Indeed, after the women's race, we grabbed grub at Gilly's and Popovers and BagelWorks (different strokes for different spokes?), and between the start of the semi-pro mens and the finish of the pro mens race, we ate and drank at the Coat of Arms. This all on a day when we wouldn't have otherwise been downtown. I recall there was resistance to another event that closed downtown when the Crit idea was first floated a few years back; perhaps the naysaying business-owners spoke too soon?

Telluride by the Sea

Then in the evening, we attended the showing of The US vs John Lennon at The Music Hall. It'll be coming to mainstream theaters, but part of the experience was the crowd at the Music Hall. People were hissing (who hisses anymore?!) at G. Gordon Liddy, J. Edgar Hoover, and Richard Nixon and singing along (pretty well, thanks to good acoustics) to "Give Peace a Chance." You might say it was WILD, man.


The documentary itself, from a film-making perspective, was excellent. But I was blown away by the content, i.e., what it was like in the late 60s and early 70s. My first and overarching reaction was -- with the FBI involved in illegal wiretapping; the administration stubbornly remaining embroilled in an unpopular, pointless, and unwinnable war, and the encumbent president winning re-election despite his questionable character and performance in office -- ummm, what year IS this anyway?! The more things change, the more they stay the same, apparently.

Tuesday, September 12, 2006

Mr. Softy is Comin' to Town

The E-Coast Insider Reports... As I noted in this space a few months ago, a local software firm has indeed been bought out by a large -- OK, *the* large -- software firm, yes, Microsoft itself. The local entity is/was DesktopStandard, a 30-something person outfit up Islington St.
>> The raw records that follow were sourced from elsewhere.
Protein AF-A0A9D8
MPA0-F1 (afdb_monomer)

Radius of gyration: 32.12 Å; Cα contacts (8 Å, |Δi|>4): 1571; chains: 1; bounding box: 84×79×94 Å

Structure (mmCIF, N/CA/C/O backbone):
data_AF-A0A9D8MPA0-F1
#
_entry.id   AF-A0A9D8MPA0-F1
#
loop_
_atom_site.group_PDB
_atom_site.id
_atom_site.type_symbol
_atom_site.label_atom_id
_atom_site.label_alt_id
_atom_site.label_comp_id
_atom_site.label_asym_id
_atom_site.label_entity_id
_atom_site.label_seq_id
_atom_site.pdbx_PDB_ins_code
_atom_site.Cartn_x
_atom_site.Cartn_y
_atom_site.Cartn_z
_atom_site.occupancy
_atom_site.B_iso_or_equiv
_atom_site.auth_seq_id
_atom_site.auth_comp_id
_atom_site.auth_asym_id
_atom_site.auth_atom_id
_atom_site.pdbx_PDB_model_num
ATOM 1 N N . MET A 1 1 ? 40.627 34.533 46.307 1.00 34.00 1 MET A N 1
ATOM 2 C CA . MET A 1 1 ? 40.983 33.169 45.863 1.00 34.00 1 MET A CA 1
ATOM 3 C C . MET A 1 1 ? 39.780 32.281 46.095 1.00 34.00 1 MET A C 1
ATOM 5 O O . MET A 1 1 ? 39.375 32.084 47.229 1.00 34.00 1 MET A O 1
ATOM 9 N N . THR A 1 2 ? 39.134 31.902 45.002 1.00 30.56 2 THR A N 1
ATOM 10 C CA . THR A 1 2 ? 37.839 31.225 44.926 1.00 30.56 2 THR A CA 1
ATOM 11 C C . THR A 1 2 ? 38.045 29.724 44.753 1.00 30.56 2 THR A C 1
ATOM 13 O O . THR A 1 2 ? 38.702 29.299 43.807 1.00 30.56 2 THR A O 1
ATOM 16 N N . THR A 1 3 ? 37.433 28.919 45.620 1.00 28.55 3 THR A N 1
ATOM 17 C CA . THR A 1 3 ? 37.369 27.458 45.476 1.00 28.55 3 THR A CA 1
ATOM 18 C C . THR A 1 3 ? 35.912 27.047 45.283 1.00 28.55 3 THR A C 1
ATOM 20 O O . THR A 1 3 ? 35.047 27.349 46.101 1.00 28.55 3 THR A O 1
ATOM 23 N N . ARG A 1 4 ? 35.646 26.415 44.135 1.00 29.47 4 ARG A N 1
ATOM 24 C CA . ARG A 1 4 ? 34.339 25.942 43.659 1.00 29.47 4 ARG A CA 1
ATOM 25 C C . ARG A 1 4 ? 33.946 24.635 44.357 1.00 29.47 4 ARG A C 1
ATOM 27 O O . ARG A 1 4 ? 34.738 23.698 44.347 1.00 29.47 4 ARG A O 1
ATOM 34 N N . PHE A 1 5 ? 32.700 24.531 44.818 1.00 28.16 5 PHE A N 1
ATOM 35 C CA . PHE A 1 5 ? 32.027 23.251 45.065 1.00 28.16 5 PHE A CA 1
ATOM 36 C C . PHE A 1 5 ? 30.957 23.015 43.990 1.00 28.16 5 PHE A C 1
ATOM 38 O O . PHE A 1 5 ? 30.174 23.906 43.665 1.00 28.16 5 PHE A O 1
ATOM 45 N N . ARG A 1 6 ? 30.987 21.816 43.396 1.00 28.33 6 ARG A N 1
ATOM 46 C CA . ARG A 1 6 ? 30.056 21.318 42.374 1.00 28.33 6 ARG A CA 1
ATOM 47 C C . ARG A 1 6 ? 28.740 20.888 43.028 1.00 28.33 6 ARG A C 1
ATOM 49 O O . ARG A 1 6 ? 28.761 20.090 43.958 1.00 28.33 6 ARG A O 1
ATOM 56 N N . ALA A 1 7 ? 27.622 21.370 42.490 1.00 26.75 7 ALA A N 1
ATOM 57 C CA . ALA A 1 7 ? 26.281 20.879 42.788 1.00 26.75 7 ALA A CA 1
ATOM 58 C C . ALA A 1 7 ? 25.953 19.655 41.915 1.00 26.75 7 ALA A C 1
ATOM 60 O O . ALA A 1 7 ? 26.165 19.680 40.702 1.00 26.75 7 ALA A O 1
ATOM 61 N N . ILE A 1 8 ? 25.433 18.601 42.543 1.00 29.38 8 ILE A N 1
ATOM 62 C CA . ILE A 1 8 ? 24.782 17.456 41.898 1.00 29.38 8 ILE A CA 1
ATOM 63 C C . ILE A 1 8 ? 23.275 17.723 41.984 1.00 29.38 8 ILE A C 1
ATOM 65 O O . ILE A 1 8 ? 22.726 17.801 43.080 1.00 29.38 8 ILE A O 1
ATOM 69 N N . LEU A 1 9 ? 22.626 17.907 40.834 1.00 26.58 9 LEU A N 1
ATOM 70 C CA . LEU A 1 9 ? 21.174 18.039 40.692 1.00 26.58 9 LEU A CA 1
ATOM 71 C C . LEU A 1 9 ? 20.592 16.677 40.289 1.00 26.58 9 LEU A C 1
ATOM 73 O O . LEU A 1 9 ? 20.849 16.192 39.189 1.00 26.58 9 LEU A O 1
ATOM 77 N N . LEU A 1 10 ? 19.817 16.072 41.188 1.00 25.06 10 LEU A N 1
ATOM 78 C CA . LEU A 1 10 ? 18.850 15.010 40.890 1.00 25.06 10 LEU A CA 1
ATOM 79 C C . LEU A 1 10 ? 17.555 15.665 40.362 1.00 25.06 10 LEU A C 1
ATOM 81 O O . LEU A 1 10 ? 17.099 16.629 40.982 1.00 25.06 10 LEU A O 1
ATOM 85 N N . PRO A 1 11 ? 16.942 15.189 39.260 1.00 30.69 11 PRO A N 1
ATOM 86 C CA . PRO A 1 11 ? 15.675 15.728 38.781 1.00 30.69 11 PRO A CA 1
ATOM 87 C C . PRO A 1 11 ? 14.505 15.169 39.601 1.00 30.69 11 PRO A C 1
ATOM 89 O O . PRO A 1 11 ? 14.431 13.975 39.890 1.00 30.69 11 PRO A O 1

The deal is signed (but not finalized, hence no official announcement yet) and a dozen or so programmer/developer types are already relocated to Redmond. According to my source, the remainder of the company will reform into a smaller firm, selling the one product in their suite that Microsoft didn't buy. I note this as the 2nd time in the past few months that a whale-sized tech company has snapped up a tiny fish from our eCoast -- recall Cisco bought Meetinghouse for $30 million a while back. It's a ringing endorsement for the eCoast as a whole when world-class companies put up the cash for enterprising local firms. Redmond's gain is Portsmouth's loss; congratulations to the founders and the employees of DesktopStandard!

Monday, September 11, 2006


Did anybody else notice that today, on the 5th anniversary of the 9/11 attacks, the covers of the three major news magazines? Time and US News & World Report both had 9/11-themed covers, as you might expect. Newsweek, OTOH, chose to cover the story of today's overworked elementary schoolers "Today's First Grade; Too Much, Too Soon" Did anybody else notice this? Does this strike anybody else as weird? I mean, it's a valid and worthy news story, but what makes them put it on the cover on the 5th anniversary of 9/11? I'd love to have been a fly on the wall in Newsweek's editorial offices at that meeting!